Sanction pour un projet démesuré dans l’ancien terrain militaire de Malbouhans (70)
Saisi par la CPEPESC, le Tribunal administratif de Besançon vient d’annuler, par jugement rendu le 3 mai 2007, le zonage des plans locaux d’urbanisme (PLU) de la Neuvelle-lès-Lure (70) et de Malbouhans (70) qui officialisaient l’urbanisation de l’ancien camp militaire, dit de Malbouhans, essentiellement distribué sur ces deux communes.
Propriété du Conseil Général de Haute-Saône depuis 2004, cet ancien terrain militaire était destiné à accueillir une gigantesque zone d’activités, AREMIS-LURE couvrant plus de 240 hectares.

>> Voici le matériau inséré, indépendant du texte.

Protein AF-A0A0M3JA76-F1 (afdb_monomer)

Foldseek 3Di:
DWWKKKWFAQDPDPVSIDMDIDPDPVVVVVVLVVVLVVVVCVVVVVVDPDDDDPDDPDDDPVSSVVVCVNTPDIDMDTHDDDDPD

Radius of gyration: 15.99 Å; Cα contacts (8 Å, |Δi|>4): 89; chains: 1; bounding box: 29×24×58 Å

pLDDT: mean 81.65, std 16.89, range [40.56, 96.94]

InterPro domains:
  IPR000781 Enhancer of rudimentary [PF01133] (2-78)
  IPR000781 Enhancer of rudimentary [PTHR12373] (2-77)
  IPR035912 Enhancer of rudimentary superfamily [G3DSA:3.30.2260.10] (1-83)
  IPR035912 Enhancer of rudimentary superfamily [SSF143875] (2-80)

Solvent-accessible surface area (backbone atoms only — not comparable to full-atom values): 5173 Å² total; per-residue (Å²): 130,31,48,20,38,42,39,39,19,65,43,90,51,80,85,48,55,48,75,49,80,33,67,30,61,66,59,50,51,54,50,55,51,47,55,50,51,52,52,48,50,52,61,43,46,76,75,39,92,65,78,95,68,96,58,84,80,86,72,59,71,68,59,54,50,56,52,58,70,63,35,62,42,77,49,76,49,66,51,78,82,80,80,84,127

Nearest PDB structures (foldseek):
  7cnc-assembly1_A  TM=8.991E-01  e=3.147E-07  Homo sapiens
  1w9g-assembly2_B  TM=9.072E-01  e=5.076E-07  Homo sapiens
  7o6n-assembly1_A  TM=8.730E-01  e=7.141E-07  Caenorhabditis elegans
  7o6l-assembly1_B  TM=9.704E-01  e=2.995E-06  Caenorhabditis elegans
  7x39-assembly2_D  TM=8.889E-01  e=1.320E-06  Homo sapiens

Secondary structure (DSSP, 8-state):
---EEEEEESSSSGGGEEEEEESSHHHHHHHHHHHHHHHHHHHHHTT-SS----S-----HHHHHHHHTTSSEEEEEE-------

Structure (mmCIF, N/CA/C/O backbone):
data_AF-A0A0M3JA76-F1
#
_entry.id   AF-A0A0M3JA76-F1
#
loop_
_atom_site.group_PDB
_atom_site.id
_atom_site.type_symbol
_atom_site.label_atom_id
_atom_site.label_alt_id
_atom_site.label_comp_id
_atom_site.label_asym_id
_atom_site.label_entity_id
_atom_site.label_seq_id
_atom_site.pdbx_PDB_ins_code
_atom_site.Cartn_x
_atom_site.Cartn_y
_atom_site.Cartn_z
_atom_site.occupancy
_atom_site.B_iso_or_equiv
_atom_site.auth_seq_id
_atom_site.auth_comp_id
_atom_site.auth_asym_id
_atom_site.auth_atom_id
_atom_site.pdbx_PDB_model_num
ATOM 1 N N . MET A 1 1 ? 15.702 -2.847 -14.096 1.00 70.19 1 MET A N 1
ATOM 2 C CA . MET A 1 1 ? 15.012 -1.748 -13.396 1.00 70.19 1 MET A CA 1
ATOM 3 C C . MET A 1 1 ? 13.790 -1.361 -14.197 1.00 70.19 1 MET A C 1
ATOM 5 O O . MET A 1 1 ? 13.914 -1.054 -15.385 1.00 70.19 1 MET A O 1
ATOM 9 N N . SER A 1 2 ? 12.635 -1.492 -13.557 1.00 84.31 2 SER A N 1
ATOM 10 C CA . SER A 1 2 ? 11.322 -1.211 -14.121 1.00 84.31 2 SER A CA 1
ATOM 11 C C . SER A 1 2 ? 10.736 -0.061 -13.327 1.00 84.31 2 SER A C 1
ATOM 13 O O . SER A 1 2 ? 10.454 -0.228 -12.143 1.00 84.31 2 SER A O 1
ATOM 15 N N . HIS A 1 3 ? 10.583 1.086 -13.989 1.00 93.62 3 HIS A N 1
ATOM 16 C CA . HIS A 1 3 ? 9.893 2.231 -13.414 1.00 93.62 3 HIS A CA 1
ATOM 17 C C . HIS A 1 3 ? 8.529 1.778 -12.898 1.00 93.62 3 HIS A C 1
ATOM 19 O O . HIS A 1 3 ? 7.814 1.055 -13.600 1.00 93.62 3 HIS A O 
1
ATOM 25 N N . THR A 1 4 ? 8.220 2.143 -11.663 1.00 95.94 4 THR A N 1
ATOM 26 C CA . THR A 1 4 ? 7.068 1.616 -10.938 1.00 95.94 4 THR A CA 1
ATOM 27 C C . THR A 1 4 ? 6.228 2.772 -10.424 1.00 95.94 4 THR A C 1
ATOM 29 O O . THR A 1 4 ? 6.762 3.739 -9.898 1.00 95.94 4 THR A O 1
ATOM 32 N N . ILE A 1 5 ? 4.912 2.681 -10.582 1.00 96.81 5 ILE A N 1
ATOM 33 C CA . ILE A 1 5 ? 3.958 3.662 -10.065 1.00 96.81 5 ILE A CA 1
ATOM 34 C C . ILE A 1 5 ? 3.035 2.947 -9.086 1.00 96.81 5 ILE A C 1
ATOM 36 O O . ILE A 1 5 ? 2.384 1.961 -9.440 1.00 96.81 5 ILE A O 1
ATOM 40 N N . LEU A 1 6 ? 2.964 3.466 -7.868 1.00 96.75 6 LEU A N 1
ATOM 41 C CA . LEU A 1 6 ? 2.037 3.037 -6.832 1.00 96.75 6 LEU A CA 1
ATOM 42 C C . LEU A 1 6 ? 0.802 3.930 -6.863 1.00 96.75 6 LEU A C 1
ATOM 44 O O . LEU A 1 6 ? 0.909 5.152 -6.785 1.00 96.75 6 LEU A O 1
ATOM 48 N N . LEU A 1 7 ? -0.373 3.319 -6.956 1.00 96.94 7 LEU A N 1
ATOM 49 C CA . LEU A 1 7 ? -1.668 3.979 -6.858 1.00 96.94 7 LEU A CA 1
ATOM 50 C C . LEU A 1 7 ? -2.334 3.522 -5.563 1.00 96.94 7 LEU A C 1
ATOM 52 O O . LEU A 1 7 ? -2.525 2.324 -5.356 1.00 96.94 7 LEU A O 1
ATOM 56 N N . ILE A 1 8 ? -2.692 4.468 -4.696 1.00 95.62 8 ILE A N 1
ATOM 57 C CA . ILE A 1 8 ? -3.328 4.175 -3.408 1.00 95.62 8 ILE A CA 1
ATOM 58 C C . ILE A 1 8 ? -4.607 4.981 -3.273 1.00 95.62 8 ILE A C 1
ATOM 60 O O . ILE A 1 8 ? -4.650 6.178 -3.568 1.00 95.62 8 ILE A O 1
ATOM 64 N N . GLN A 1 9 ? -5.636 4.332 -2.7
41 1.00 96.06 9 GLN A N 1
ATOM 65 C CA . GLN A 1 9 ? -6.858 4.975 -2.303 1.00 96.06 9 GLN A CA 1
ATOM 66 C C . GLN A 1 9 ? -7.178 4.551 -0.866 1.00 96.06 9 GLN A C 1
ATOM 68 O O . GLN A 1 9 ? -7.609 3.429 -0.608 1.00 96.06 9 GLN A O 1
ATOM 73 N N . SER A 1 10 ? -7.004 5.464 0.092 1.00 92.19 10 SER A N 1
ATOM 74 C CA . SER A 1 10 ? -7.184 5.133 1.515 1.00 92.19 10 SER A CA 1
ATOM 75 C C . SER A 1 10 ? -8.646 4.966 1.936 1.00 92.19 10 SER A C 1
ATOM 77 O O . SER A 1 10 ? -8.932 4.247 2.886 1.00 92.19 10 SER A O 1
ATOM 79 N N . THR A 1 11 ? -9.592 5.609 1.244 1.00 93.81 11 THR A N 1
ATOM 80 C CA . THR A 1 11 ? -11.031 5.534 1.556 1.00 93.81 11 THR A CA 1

Seulement, cet espace abrite aujourd’hui des habitats naturels, une faune et une flore rares et menacés.
Eu égard à ce riche patrimoine naturel, le tribunal a estimé que la Communauté de Communes du Pays de Lure (CCPL) en charge de l’élaboration ou de la révision des PLU contestés devait faire réaliser une étude d’incidence de la future zone d’activité sur la faune et la flore ainsi qu’une étude écologique sur les continuités biologiques situées à l’intérieur du site et les zones sensibles situées à l’extérieur.
Copie à revoir
Cette lacune particulièrement grave, soulevée par la CPEPESC dès le stade de l’enquête publique en 2005, puis lors des échanges amiables avec les élus en 2006, est aujourd’hui sanctionnée par le Tribunal, ce qui oblige maintenant la CCPL à reprendre et compléter ces études et à refaire toute la procédure (étude d’impact, enquête publique, etc.), à moins que le département n’abandonne son projet…

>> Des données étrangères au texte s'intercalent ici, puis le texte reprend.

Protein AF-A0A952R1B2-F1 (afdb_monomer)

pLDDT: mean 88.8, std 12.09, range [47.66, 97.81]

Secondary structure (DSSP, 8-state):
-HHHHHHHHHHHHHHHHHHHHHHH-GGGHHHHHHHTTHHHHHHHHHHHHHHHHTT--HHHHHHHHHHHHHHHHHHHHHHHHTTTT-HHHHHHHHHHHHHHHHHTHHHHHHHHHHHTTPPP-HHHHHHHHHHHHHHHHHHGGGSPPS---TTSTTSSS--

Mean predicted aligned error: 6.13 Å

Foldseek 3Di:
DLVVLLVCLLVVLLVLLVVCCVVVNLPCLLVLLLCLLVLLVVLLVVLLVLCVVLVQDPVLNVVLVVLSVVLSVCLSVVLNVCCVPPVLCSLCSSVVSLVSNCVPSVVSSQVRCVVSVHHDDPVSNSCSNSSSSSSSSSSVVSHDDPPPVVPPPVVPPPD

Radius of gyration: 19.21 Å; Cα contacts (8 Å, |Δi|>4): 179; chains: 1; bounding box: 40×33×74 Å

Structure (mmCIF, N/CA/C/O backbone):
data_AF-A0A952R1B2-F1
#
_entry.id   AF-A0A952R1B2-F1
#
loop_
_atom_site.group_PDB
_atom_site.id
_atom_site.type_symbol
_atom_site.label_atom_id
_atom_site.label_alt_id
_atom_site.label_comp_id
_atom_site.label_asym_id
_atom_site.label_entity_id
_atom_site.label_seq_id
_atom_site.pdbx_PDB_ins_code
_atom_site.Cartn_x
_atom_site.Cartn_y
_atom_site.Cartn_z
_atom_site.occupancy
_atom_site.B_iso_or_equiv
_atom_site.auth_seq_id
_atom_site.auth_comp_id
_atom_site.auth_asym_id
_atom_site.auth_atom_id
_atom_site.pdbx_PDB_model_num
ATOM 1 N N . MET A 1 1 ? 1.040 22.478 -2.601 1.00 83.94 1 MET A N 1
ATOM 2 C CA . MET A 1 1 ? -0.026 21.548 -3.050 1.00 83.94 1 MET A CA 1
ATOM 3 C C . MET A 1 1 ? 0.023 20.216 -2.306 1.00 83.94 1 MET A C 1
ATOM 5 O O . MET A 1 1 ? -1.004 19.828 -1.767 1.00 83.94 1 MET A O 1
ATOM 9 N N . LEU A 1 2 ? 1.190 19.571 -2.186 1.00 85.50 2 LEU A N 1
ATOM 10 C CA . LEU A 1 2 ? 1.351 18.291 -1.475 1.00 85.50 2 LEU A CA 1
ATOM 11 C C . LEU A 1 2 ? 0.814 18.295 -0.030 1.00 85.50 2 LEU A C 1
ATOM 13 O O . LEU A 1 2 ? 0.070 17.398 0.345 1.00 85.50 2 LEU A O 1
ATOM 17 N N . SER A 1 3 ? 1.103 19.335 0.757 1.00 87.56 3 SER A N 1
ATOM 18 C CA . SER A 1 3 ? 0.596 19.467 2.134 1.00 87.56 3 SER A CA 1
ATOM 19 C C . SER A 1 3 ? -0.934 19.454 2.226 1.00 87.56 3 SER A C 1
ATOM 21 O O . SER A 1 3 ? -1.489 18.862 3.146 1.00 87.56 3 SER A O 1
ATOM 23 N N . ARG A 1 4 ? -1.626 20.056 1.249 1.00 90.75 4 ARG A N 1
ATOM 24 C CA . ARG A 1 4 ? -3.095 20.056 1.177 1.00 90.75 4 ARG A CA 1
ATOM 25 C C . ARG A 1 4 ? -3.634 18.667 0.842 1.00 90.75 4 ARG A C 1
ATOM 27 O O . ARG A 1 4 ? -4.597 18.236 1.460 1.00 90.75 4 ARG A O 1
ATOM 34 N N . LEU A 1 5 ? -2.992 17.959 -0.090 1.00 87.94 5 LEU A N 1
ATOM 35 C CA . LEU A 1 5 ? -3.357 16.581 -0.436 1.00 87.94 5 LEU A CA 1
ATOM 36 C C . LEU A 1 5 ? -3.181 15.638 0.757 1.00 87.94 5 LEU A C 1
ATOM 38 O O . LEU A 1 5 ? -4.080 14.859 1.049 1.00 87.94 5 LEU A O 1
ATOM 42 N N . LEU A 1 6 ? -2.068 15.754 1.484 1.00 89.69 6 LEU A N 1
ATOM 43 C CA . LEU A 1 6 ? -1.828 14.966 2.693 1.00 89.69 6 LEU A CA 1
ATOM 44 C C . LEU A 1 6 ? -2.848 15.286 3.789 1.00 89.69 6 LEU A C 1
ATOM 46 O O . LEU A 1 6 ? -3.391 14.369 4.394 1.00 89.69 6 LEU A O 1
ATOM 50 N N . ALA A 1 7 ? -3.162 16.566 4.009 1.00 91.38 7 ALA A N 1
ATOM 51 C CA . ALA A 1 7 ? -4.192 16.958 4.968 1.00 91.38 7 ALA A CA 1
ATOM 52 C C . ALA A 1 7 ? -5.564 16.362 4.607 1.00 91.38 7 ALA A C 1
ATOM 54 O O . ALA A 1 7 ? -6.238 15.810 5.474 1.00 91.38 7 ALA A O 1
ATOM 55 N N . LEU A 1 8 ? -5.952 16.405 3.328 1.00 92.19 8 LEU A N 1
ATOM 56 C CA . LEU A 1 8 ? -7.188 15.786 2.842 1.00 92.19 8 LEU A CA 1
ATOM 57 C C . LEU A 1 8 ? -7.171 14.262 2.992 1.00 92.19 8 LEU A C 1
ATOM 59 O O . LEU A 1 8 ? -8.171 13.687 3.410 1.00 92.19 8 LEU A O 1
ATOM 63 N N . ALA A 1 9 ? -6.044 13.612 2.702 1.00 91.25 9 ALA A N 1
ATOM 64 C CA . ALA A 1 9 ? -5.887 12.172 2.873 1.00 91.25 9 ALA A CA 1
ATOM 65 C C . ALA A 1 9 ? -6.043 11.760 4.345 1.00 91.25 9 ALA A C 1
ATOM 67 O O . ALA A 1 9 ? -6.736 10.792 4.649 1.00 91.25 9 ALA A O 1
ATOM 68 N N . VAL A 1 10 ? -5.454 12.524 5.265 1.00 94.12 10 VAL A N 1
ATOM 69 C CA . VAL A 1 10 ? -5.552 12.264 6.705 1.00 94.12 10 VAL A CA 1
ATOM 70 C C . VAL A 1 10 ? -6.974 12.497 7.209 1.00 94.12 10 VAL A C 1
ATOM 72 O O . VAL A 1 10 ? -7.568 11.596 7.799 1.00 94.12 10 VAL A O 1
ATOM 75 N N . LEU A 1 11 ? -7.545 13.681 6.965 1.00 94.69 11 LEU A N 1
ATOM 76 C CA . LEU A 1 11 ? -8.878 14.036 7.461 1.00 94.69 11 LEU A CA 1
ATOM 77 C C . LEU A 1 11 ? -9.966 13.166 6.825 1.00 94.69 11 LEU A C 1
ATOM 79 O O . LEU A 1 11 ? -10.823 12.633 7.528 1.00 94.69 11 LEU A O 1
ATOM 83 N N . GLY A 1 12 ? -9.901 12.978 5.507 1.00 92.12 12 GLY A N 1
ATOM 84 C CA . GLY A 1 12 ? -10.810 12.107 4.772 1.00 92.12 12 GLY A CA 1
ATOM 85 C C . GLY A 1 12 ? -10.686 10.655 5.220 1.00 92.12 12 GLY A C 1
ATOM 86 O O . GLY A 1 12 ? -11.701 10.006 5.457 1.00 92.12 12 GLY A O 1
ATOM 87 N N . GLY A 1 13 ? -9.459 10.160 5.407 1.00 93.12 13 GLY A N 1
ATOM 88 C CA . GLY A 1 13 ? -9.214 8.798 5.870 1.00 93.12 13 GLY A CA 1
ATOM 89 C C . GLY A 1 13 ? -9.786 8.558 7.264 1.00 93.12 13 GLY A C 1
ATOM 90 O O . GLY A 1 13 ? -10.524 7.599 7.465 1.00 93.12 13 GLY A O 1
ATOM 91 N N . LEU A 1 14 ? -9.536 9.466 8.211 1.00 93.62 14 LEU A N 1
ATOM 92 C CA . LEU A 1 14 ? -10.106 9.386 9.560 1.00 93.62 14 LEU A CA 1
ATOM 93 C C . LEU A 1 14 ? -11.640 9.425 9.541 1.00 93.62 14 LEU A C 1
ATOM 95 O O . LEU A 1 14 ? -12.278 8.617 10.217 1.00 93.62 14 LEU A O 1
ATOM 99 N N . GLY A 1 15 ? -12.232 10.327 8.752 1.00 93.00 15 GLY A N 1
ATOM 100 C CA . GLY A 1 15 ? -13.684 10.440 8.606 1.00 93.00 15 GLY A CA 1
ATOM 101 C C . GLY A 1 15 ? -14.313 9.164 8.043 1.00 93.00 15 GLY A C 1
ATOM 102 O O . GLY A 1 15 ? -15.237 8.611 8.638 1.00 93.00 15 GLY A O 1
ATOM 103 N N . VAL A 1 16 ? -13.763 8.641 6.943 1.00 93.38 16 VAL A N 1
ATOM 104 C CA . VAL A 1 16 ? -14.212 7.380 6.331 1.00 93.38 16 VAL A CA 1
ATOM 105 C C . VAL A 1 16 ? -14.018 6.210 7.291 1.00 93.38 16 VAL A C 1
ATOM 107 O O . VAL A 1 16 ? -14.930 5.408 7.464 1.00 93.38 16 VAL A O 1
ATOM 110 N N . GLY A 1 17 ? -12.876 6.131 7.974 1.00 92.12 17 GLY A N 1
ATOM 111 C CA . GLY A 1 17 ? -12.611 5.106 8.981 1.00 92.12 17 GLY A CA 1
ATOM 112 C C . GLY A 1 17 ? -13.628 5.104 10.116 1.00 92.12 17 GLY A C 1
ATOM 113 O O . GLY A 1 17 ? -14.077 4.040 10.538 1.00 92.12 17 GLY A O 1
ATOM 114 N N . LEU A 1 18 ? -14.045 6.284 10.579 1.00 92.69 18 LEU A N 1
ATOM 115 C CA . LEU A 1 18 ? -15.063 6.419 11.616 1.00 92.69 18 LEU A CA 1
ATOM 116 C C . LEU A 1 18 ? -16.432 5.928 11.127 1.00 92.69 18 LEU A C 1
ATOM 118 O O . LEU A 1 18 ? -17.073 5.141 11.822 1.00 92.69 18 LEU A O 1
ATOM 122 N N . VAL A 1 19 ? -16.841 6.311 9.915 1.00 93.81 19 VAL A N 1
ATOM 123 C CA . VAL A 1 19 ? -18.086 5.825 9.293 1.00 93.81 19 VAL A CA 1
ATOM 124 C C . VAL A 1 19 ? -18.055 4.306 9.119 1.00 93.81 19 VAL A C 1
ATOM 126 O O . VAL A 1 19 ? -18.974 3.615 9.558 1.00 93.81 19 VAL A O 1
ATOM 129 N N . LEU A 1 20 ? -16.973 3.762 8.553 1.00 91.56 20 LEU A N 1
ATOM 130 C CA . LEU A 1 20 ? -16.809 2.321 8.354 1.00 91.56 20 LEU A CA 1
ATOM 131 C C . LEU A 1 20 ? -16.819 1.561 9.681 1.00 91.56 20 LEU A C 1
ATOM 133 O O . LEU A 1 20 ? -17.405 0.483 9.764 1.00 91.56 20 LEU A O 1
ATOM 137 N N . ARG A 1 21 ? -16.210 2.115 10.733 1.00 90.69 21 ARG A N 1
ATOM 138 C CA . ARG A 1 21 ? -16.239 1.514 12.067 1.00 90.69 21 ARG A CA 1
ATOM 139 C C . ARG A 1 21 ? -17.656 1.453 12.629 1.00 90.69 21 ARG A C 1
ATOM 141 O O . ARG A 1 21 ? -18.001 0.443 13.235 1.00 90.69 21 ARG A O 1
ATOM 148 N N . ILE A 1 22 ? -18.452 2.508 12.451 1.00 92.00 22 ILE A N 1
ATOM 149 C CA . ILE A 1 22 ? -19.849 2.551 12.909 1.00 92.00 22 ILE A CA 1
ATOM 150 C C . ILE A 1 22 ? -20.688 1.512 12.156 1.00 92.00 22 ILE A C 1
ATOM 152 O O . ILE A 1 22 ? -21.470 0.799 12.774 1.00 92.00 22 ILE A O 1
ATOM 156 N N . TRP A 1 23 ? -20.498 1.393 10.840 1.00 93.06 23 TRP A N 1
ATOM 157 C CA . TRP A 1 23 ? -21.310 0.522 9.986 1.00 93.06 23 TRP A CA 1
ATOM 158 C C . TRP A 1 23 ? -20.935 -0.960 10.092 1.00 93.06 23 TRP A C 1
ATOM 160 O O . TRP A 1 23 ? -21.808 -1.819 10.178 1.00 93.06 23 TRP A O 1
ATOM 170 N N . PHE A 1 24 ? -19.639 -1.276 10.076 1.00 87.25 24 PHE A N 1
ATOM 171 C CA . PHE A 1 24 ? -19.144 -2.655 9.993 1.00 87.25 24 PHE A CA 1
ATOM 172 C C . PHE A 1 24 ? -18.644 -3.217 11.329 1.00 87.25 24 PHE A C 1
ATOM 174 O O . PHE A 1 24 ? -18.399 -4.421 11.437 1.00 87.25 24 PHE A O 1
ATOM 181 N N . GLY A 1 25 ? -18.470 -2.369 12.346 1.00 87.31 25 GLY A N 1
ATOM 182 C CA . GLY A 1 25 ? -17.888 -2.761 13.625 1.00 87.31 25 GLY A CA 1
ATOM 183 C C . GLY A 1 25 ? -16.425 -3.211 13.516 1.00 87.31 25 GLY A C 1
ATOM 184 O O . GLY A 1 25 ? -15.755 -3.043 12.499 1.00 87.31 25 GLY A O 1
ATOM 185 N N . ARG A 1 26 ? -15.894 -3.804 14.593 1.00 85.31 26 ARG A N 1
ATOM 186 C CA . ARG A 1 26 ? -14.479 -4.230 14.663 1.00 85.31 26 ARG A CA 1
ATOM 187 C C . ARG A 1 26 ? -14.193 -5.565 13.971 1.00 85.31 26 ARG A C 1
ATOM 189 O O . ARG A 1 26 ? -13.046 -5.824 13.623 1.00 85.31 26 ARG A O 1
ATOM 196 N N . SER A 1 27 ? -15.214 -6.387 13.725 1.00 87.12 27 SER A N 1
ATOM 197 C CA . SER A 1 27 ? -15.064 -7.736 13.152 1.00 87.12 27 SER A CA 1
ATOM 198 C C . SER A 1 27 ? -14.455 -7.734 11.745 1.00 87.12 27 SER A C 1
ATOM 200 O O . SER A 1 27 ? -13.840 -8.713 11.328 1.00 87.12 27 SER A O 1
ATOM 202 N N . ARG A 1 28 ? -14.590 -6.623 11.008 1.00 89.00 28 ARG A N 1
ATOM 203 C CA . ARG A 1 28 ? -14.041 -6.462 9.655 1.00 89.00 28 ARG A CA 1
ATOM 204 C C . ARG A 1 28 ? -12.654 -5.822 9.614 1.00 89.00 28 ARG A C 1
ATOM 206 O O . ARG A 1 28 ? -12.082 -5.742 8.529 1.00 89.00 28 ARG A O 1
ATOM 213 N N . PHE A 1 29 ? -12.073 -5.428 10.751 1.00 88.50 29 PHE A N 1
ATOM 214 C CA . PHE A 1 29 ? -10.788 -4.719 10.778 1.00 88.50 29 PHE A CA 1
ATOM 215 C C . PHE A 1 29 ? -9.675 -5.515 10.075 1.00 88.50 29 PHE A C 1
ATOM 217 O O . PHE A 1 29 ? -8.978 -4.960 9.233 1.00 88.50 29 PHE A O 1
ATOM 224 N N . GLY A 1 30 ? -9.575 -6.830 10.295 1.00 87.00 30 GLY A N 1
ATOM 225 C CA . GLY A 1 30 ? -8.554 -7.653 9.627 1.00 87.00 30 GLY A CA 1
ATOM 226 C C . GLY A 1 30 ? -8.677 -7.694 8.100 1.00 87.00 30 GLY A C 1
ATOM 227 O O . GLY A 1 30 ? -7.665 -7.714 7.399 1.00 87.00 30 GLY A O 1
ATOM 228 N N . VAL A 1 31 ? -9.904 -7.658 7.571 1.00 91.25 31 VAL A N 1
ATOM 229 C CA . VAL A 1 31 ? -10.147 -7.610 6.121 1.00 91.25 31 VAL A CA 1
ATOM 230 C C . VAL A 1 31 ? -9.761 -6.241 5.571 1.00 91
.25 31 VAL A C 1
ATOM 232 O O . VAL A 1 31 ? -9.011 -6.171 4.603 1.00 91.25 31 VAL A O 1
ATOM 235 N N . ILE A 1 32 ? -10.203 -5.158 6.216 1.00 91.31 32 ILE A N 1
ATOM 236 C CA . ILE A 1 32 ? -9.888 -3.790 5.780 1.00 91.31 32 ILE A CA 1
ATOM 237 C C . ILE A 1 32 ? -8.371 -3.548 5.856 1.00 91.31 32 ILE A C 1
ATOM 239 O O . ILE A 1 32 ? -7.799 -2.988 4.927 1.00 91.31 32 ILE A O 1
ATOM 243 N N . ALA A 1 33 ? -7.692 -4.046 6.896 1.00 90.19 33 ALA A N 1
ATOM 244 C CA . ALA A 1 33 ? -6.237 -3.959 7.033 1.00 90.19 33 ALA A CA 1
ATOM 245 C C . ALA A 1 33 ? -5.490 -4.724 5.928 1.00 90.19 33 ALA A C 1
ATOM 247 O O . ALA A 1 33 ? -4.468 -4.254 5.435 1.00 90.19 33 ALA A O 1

Quel que soit le choix des élus, il faudra bien cette fois prendre la mesure de l’intérêt environnemental du site et acter enfin, de manière concrète, toutes les garanties nécessaires pour assurer la pérennité des forts enjeux écologiques, car c’est bien le projet qui doit être adapté aux enjeux environnementaux du site, et non l’inverse !
C’est d’ailleurs tout le sens du recours engagé par la CPEPESC contre l’urbanisation à tout crin de cet ancien terrain militaire, déjà reconverti à moindre frais par la nature elle-même, qui a déjà su recréer ici un équilibre harmonieux avec les activités humaines passées.
En attendant, la requérante continue à penser que ce vaste projet de zone d’activité est très largement démesuré, profondément inadapté au contexte local, coûteux et peu pertinent dans sa configuration actuelle pour les superficies d’activités envisagées à ce jour, et même contraire à l’esprit d’un développement durable respectant à la fois l’environnement et le progrès social et économique.
Reste à souhaiter que la Communauté de Communes du Pays de Lure n’ait pas déjà décidé de faire appel de cette décision de justice.